── PROVIDED DATA

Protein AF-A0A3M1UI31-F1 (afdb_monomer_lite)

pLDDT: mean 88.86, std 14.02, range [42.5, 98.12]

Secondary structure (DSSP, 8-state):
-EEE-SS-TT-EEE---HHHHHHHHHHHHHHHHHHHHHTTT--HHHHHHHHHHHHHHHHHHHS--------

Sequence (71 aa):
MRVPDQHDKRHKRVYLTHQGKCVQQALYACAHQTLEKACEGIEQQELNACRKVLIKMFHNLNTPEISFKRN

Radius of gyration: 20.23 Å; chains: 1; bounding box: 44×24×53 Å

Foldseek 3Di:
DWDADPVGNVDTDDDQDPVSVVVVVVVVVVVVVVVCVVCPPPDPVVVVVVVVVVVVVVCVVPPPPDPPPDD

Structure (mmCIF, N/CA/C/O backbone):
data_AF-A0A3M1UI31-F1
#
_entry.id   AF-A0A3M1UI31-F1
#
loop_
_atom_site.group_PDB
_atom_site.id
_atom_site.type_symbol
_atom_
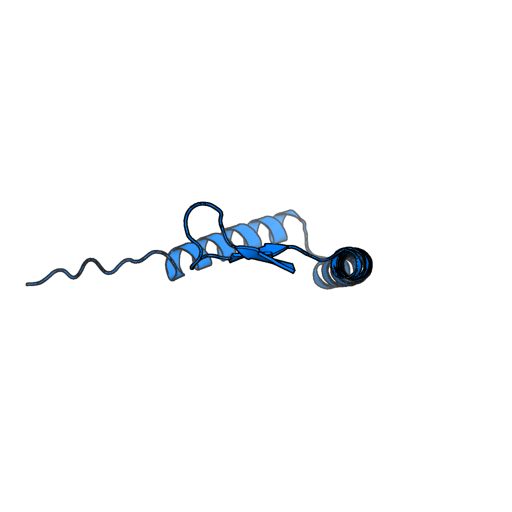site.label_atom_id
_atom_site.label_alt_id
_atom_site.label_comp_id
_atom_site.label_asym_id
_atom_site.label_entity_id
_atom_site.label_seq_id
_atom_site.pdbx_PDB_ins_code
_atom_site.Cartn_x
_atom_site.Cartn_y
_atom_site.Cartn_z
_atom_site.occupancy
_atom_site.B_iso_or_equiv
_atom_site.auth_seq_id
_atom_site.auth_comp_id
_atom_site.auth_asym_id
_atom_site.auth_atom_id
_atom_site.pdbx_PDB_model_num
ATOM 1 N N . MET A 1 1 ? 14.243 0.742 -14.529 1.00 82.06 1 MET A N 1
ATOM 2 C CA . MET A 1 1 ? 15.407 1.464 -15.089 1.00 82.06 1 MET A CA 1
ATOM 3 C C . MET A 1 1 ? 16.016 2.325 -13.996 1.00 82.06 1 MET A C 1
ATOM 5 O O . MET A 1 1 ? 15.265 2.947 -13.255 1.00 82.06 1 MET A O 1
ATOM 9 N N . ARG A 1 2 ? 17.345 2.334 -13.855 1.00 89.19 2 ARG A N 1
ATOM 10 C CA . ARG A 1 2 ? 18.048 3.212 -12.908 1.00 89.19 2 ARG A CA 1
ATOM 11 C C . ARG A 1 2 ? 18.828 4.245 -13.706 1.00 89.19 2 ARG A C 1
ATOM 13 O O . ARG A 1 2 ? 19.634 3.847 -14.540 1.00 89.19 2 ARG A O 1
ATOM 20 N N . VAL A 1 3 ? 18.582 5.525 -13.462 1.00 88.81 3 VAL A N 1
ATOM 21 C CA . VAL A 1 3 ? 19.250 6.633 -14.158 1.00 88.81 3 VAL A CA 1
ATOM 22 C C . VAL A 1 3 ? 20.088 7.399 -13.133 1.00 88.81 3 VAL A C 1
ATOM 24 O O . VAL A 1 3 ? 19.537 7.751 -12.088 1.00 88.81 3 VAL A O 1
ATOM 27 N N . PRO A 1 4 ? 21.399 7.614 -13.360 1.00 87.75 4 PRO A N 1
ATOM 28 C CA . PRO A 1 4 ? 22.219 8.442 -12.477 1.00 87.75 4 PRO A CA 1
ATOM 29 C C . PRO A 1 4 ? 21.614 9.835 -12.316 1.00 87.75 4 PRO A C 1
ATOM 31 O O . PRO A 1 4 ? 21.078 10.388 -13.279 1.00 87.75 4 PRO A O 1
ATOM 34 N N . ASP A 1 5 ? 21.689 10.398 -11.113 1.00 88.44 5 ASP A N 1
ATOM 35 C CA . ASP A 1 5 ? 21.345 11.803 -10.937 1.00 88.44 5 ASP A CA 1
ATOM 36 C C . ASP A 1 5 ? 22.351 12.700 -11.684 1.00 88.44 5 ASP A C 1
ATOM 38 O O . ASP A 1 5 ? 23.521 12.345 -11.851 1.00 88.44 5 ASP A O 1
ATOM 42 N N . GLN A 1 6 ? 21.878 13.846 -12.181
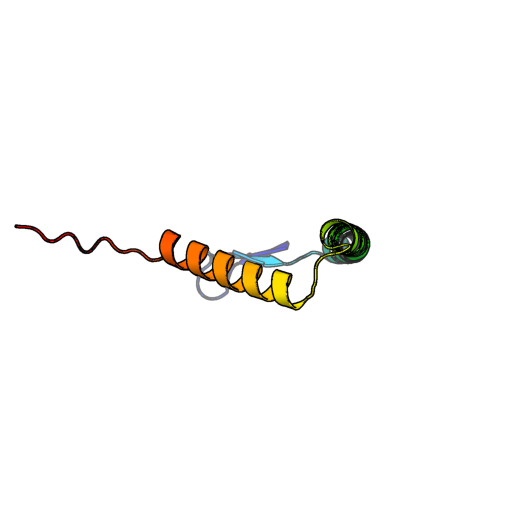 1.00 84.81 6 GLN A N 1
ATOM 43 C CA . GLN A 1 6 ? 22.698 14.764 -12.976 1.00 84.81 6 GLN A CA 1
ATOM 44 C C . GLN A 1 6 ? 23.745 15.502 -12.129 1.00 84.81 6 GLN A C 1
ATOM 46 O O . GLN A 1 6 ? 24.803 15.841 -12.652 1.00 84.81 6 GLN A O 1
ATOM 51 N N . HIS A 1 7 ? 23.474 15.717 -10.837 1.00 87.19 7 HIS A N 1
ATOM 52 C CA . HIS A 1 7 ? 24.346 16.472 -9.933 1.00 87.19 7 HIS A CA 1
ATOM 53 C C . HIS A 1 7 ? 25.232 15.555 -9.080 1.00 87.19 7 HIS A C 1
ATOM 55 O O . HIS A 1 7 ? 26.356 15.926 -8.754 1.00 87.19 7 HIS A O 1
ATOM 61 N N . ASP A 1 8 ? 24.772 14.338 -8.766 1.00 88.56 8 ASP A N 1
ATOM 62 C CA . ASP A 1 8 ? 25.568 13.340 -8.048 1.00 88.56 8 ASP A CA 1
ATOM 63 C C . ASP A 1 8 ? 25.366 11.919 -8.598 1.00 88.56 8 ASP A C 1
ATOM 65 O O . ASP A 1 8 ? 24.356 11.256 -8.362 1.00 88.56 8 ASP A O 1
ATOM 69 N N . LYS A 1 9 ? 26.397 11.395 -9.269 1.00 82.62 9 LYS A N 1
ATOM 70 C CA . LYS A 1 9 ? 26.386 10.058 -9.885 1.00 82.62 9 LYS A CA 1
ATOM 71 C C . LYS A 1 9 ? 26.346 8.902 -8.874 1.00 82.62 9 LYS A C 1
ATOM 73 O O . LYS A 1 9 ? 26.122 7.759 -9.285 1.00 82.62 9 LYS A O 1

────

→ **WORK TASK**: Print everything from the line with "ATOM 42 N N" down to the line with "ATOM 53 C C" in the entries above, both lines included and nothing more, without the pictures.

→ **THE ANSWER**:
ATOM 42 N N . GLN A 1 6 ? 21.878 13.846 -12.181
 1.00 84.81 6 GLN A N 1
ATOM 43 C CA . GLN A 1 6 ? 22.698 14.764 -12.976 1.00 84.81 6 GLN A CA 1
ATOM 44 C C . GLN A 1 6 ? 23.745 15.502 -12.129 1.00 84.81 6 GLN A C 1
ATOM 46 O O . GLN A 1 6 ? 24.803 15.841 -12.652 1.00 84.81 6 GLN A O 1
ATOM 51 N N . HIS A 1 7 ? 23.474 15.717 -10.837 1.00 87.19 7 HIS A N 1
ATOM 52 C CA . HIS A 1 7 ? 24.346 16.472 -9.933 1.00 87.19 7 HIS A CA 1
ATOM 53 C C . HIS A 1 7 ? 25.232 15.555 -9.080 1.00 87.19 7 HIS A C 1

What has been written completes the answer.